Predicting Through Generation: Why Generation Is Better for Prediction

arXiv:2502.17817v22 citationsh-index: 11ACL
Originality Incremental advance
AI Analysis

This addresses a method for improving structured prediction tasks using autoregressive models, which is incremental as it builds on existing generation-based approaches.

This paper tackles the problem of using autoregressive models for structured prediction tasks by arguing that token-level generation retains more mutual information than pooled representations, and introduces PredGen with scheduled sampling and a task adapter to address exposure bias and format mismatch. The results show PredGen consistently outperforms standard baselines on multiple classification and regression benchmarks.

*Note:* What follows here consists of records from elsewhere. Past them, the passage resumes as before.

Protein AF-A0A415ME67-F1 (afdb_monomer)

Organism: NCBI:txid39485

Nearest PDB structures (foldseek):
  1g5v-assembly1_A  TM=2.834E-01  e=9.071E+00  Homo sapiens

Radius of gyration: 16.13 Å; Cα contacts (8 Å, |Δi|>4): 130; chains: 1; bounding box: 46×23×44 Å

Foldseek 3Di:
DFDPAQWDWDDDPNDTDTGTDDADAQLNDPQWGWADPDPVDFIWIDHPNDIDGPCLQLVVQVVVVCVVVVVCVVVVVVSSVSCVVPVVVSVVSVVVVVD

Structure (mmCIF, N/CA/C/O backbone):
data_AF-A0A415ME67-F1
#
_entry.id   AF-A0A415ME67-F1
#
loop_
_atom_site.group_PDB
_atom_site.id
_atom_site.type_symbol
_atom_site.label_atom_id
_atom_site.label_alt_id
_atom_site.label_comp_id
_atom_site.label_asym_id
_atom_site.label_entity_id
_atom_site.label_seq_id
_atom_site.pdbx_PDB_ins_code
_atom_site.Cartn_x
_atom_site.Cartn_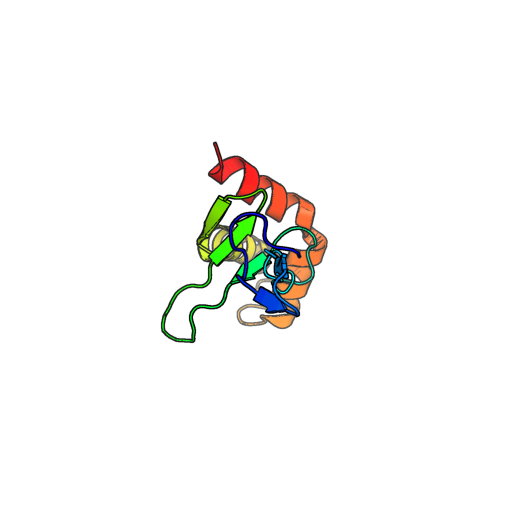y
_atom_site.Cartn_z
_atom_site.occupancy
_atom_site.B_iso_or_equiv
_atom_site.auth_seq_id
_atom_site.auth_comp_id
_atom_site.auth_asym_id
_atom_site.auth_atom_id
_atom_site.pdbx_PDB_model_num
ATOM 1 N N . MET A 1 1 ? -7.356 -6.489 5.042 1.00 85.06 1 MET A N 1
ATOM 2 C CA . MET A 1 1 ? -6.782 -6.073 6.336 1.00 85.06 1 MET A CA 1
ATOM 3 C C . MET A 1 1 ? -7.882 -5.451 7.200 1.00 85.06 1 MET A C 1
ATOM 5 O O . MET A 1 1 ? -8.746 -4.761 6.666 1.00 85.06 1 MET A O 1
ATOM 9 N N . THR A 1 2 ? -7.909 -5.732 8.506 1.00 86.75 2 THR A N 1
ATOM 10 C CA . THR A 1 2 ? -8.849 -5.086 9.440 1.00 86.75 2 THR A CA 1
ATOM 11 C C . THR A 1 2 ? -8.227 -3.804 9.987 1.00 86.75 2 THR A C 1
ATOM 13 O O . THR A 1 2 ? -7.174 -3.857 10.617 1.00 86.75 2 THR A O 1
ATOM 16 N N . SER A 1 3 ? -8.899 -2.676 9.767 1.00 86.38 3 SER A N 1
ATOM 17 C CA . SER A 1 3 ? -8.519 -1.351 10.254 1.00 86.38 3 SER A CA 1
ATOM 18 C C . SER A 1 3 ? -8.249 -1.359 11.751 1.00 86.38 3 SER A C 1
ATOM 20 O O . SER A 1 3 ? -9.016 -1.881 12.558 1.00 86.38 3 SER A O 1
ATOM 22 N N . THR A 1 4 ? -7.183 -0.691 12.141 1.00 86.81 4 THR A N 1
ATOM 23 C CA . THR A 1 4 ? -6.796 -0.452 13.526 1.00 86.81 4 THR A CA 1
ATOM 24 C C . THR A 1 4 ? -7.230 0.928 14.027 1.00 86.81 4 THR A C 1
ATOM 26 O O . THR A 1 4 ? -7.318 1.125 15.246 1.00 86.81 4 THR A O 1
ATOM 29 N N . ILE A 1 5 ? -7.573 1.854 13.122 1.00 86.50 5 ILE A N 1
ATOM 30 C CA . ILE A 1 5 ? -7.957 3.240 13.449 1.00 86.50 5 ILE A CA 1
ATOM 31 C C . ILE A 1 5 ? -9.466 3.505 13.321 1.00 86.50 5 ILE A C 1
ATOM 33 O O . ILE A 1 5 ? -10.071 4.055 14.242 1.00 86.50 5 ILE A O 1
ATOM 37 N N . GLU A 1 6 ? -10.100 3.080 12.227 1.00 85.12 6 GLU A N 1
ATOM 38 C CA . GLU A 1 6 ? -11.531 3.274 11.966 1.00 85.12 6 GLU A CA 1
ATOM 39 C C . GLU A 1 6 ? -12.380 2.098 12.460 1.00 85.12 6 GLU A C 1
ATOM 41 O O . GLU A 1 6 ? -12.012 0.925 12.318 1.00 85.12 6 GLU A O 1
ATOM 46 N N . ARG A 1 7 ? -13.547 2.427 13.028 1.00 86.62 7 ARG A N 1
ATOM 47 C CA . ARG A 1 7 ? -14.533 1.477 13.560 1.00 86.62 7 ARG A CA 1
ATOM 48 C C . ARG A 1 7 ? -15.939 1.951 13.222 1.00 86.62 7 ARG A C 1
ATOM 50 O O . ARG A 1 7 ? -16.240 3.133 13.388 1.00 86.62 7 ARG A O 1
ATOM 57 N N . ASP A 1 8 ? -16.805 1.022 12.846 1.00 85.12 8 ASP A N 1
ATOM 58 C CA . ASP A 1 8 ? -18.216 1.307 12.612 1.00 85.12 8 ASP A CA 1
ATOM 59 C C . ASP A 1 8 ? -19.003 1.234 13.918 1.00 85.12 8 ASP A C 1
ATOM 61 O O . ASP A 1 8 ? -18.702 0.432 14.799 1.00 85.12 8 ASP A O 1
ATOM 65 N N . PHE A 1 9 ? -20.050 2.046 14.049 1.00 86.88 9 PHE A N 1
ATOM 66 C CA . PHE A 1 9 ? -20.992 1.934 15.159 1.00 86.88 9 PHE A CA 1
ATOM 67 C C . PHE A 1 9 ? -22.228 1.157 14.723 1.00 86.88 9 PHE A C 1
ATOM 69 O O . PHE A 1 9 ? -22.965 1.588 13.835 1.00 86.88 9 PHE A O 1
ATOM 76 N N . VAL A 1 10 ? -22.488 0.026 15.378 1.00 87.38 10 VAL A N 1
ATOM 77 C CA . VAL A 1 10 ? -23.633 -0.829 15.059 1.00 87.38 10 VAL A CA 1
ATOM 78 C C . VAL A 1 10 ? -24.403 -1.166 16.327 1.00 87.38 10 VAL A C 1
ATOM 80 O O . VAL A 1 10 ? -23.856 -1.766 17.251 1.00 87.38 10 VAL A O 1
ATOM 83 N N . VAL A 1 11 ? -25.698 -0.841 16.347 1.00 87.44 11 VAL A N 1
ATOM 84 C CA . VAL A 1 11 ? -26.631 -1.249 17.408 1.00 87.44 11 VAL A CA 1
ATOM 85 C C . VAL A 1 11 ? -27.550 -2.345 16.879 1.00 87.44 11 VAL A C 1
ATOM 87 O O . VAL A 1 11 ? -28.249 -2.149 15.885 1.00 87.44 11 VAL A O 1
ATOM 90 N N . LYS A 1 12 ? -27.568 -3.501 17.548 1.00 90.25 12 LYS A N 1
ATOM 91 C CA . LYS A 1 12 ? -28.500 -4.608 17.276 1.00 90.25 12 LYS A CA 1
ATOM 92 C C . LYS A 1 12 ? -29.039 -5.151 18.596 1.00 90.25 12 LYS A C 1
ATOM 94 O O . LYS A 1 12 ? -28.256 -5.463 19.485 1.00 90.25 12 LYS A O 1
ATOM 99 N N . ASN A 1 13 ? -30.362 -5.300 18.705 1.00 90.44 13 ASN A N 1
ATOM 100 C CA . ASN A 1 13 ? -31.045 -5.809 19.907 1.00 90.44 13 ASN A CA 1
ATOM 101 C C . ASN A 1 13 ? -30.596 -5.102 21.202 1.00 90.44 13 ASN A C 1
ATOM 103 O O . ASN A 1 13 ? -30.219 -5.763 22.165 1.00 90.44 13 ASN A O 1
ATOM 107 N N . ASP A 1 14 ? -30.560 -3.767 21.185 1.00 90.19 14 ASP A N 1
ATOM 108 C CA . ASP A 1 14 ? -30.109 -2.916 22.301 1.00 90.19 14 ASP A CA 1
ATOM 109 C C . ASP A 1 14 ? -28.643 -3.116 22.746 1.00 90.19 14 ASP A C 1
ATOM 111 O O . ASP A 1 14 ? -28.206 -2.536 23.740 1.00 90.19 14 ASP A O 1
ATOM 115 N N . VAL A 1 15 ? -27.842 -3.875 21.987 1.00 90.81 15 VAL A N 1
ATOM 116 C CA . VAL A 1 15 ? -26.397 -4.027 22.191 1.00 90.81 15 VAL A CA 1
ATOM 117 C C . VAL A 1 15 ? -25.644 -3.194 21.159 1.00 90.81 15 VAL A C 1
ATOM 119 O O . VAL A 1 15 ? -25.804 -3.377 19.950 1.00 90.81 15 VAL A O 1
ATOM 122 N N . ALA A 1 16 ? -24.803 -2.282 21.646 1.00 88.19 16 ALA A N 1
ATOM 123 C CA . ALA A 1 16 ? -23.862 -1.533 20.824 1.00 88.19 16 ALA A CA 1
ATOM 124 C C . ALA A 1 16 ? -22.580 -2.345 20.588 1.00 88.19 16 ALA A C 1
ATOM 126 O O . ALA A 1 16 ? -22.001 -2.901 21.520 1.00 88.19 16 ALA A O 1
ATOM 127 N N . SER A 1 17 ? -22.125 -2.378 19.339 1.00 86.25 17 SER A N 1
ATOM 128 C CA . SER A 1 17 ? -20.880 -3.006 18.900 1.00 86.25 17 SER A CA 1
ATOM 129 C C . SER A 1 17 ? -20.072 -2.030 18.049 1.00 86.25 17 SER A C 1
ATOM 131 O O . SER A 1 17 ? -20.644 -1.196 17.345 1.00 86.25 17 SER A O 1
ATOM 133 N N . PHE A 1 18 ? -18.748 -2.143 18.142 1.00 86.94 18 PHE A N 1
ATOM 134 C CA . PHE A 1 18 ? -17.797 -1.304 17.415 1.00 86.94 18 PHE A CA 1
ATOM 135 C C . PHE A 1 18 ? -16.851 -2.174 16.581 1.00 86.94 18 PHE A C 1
ATOM 137 O O . PHE A 1 18 ? -15.676 -2.301 16.944 1.00 86.94 18 PHE A O 1
ATOM 144 N N . PRO A 1 19 ? -17.348 -2.872 15.542 1.00 86.88 19 PRO A N 1
ATOM 145 C CA . PRO A 1 19 ? -16.472 -3.627 14.660 1.00 86.88 19 PRO A CA 1
ATOM 146 C C . PRO A 1 19 ? -15.474 -2.684 13.984 1.00 86.88 19 PRO A C 1
ATOM 148 O O . PRO A 1 19 ? -15.801 -1.556 13.616 1.00 86.88 19 PRO A O 1
ATOM 151 N N . MET A 1 20 ? -14.241 -3.152 13.847 1.00 86.81 20 MET A N 1
ATOM 152 C CA . MET A 1 20 ? -13.240 -2.475 13.035 1.00 86.81 20 MET A CA 1
ATOM 153 C C . MET A 1 20 ? -13.648 -2.530 11.562 1.00 86.81 20 MET A C 1
ATOM 155 O O . MET A 1 20 ? -14.227 -3.523 11.116 1.00 86.81 20 MET A O 1
ATOM 159 N N . LYS A 1 21 ? -13.349 -1.464 10.821 1.00 89.94 21 LYS A N 1
ATOM 160 C CA . LYS A 1 21 ? -13.612 -1.402 9.381 1.00 89.94 21 LYS A CA 1
ATOM 161 C C . LYS A 1 21 ? -12.674 -2.348 8.628 1.00 89.94 21 LYS A C 1
ATOM 163 O O . LYS A 1 21 ? -11.543 -2.555 9.049 1.00 89.94 21 LYS A O 1
ATOM 168 N N . GLU A 1 22 ? -13.114 -2.936 7.525 1.00 91.19 22 GLU A N 1
ATOM 169 C CA . GLU A 1 22 ? -12.243 -3.770 6.688 1.00 91.19 22 GLU A CA 1
ATOM 170 C C . GLU A 1 22 ? -11.806 -3.011 5.438 1.00 91.19 22 GLU A C 1
ATOM 172 O O . GLU A 1 22 ? -12.624 -2.388 4.759 1.00 91.19 22 GLU A O 1
ATOM 177 N N . TYR A 1 23 ? -10.514 -3.102 5.129 1.00 92.31 23 TYR A N 1
ATOM 178 C CA . TYR A 1 23 ? -9.909 -2.536 3.931 1.00 92.31 23 TYR A CA 1
ATOM 179 C C . TYR A 1 23 ? -9.333 -3.629 3.028 1.00 92.31 23 TYR A C 1
ATOM 181 O O . TYR A 1 23 ? -8.837 -4.651 3.528 1.00 92.31 23 TYR A O 1
ATOM 189 N N . PRO A 1 24 ? -9.370 -3.436 1.696 1.00 94.81 24 PRO A N 1
ATOM 190 C CA . PRO A 1 24 ? -8.640 -4.294 0.775 1.00 94.81 24 PRO A CA 1
ATOM 191 C C . PRO A 1 24 ? -7.137 -4.231 1.066 1.00 94.81 24 PRO A C 1
ATOM 193 O O . PRO A 1 24 ? -6.622 -3.209 1.513 1.00 94.81 24 PRO A O 1
ATOM 196 N N . ASN A 1 25 ? -6.440 -5.337 0.815 1.00 95.56 25 ASN A N 1
ATOM 197 C CA . ASN A 1 25 ? -4.985 -5.385 0.928 1.00 95.56 25 ASN A CA 1
ATOM 198 C C . ASN A 1 25 ? -4.345 -4.590 -0.218 1.00 95.56 25 ASN A C 1
ATOM 200 O O . ASN A 1 25 ? -4.753 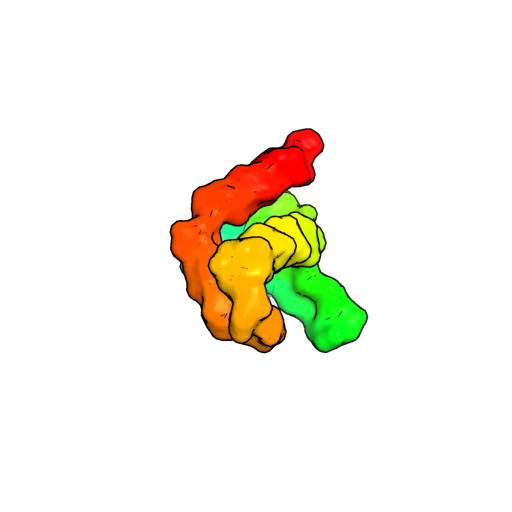-4.743 -1.374 1.00 95.56 25 ASN A O 1
ATOM 204 N N . TYR A 1 26 ? -3.329 -3.788 0.085 1.00 95.62 26 TYR A N 1
ATOM 205 C CA . TYR A 1 26 ? -2.588 -3.024 -0.918 1.00 95.62 26 TYR A CA 1
ATOM 206 C C . TYR A 1 26 ? -1.722 -3.949 -1.784 1.00 95.62 26 TYR A C 1
ATOM 208 O O . TYR A 1 26 ? -0.869 -4.651 -1.256 1.00 95.62 26 TYR A O 1
ATOM 216 N N . CYS A 1 27 ? -1.978 -4.018 -3.095 1.00 94.62 27 CYS A N 1
ATOM 217 C CA . CYS A 1 27 ? -1.298 -4.935 -4.033 1.00 94.62 27 CYS A CA 1
ATOM 218 C C . CYS A 1 27 ? -1.270 -6.411 -3.566 1.00 94.62 27 CYS A C 1
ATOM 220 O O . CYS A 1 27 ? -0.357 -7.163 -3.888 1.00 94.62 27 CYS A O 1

This paper argues that generating output tokens is more effective than using pooled representations for prediction tasks because token-level generation retains more mutual information. Since LLMs are trained on massive text corpora using next-token prediction, generation aligns naturally with their learned behavior. Using the Data Processing Inequality (DPI), we provide both theoretical and empirical evidence supporting this claim. However, autoregressive models face two key challenges when used for prediction: (1) exposure bias, where the model sees ground truth tokens during training but relies on its own predictions during inference, leading to errors, and (2) format mismatch, where discrete tokens do not always align with the tasks required output structure. To address these challenges, we introduce PredGen(Predicting Through Generating), an end to end framework that (i) uses scheduled sampling to reduce exposure bias, and (ii) introduces a task adapter to convert the generated tokens into structured outputs. Additionally, we introduce Writer-Director Alignment Loss (WDAL), which ensures consistency between token generation and final task predictions, improving both text coherence and numerical accuracy. We evaluate PredGen on multiple classification and regression benchmarks. Our results show that PredGen consistently outperforms standard baselines, demonstrating its effectiveness in structured prediction tasks.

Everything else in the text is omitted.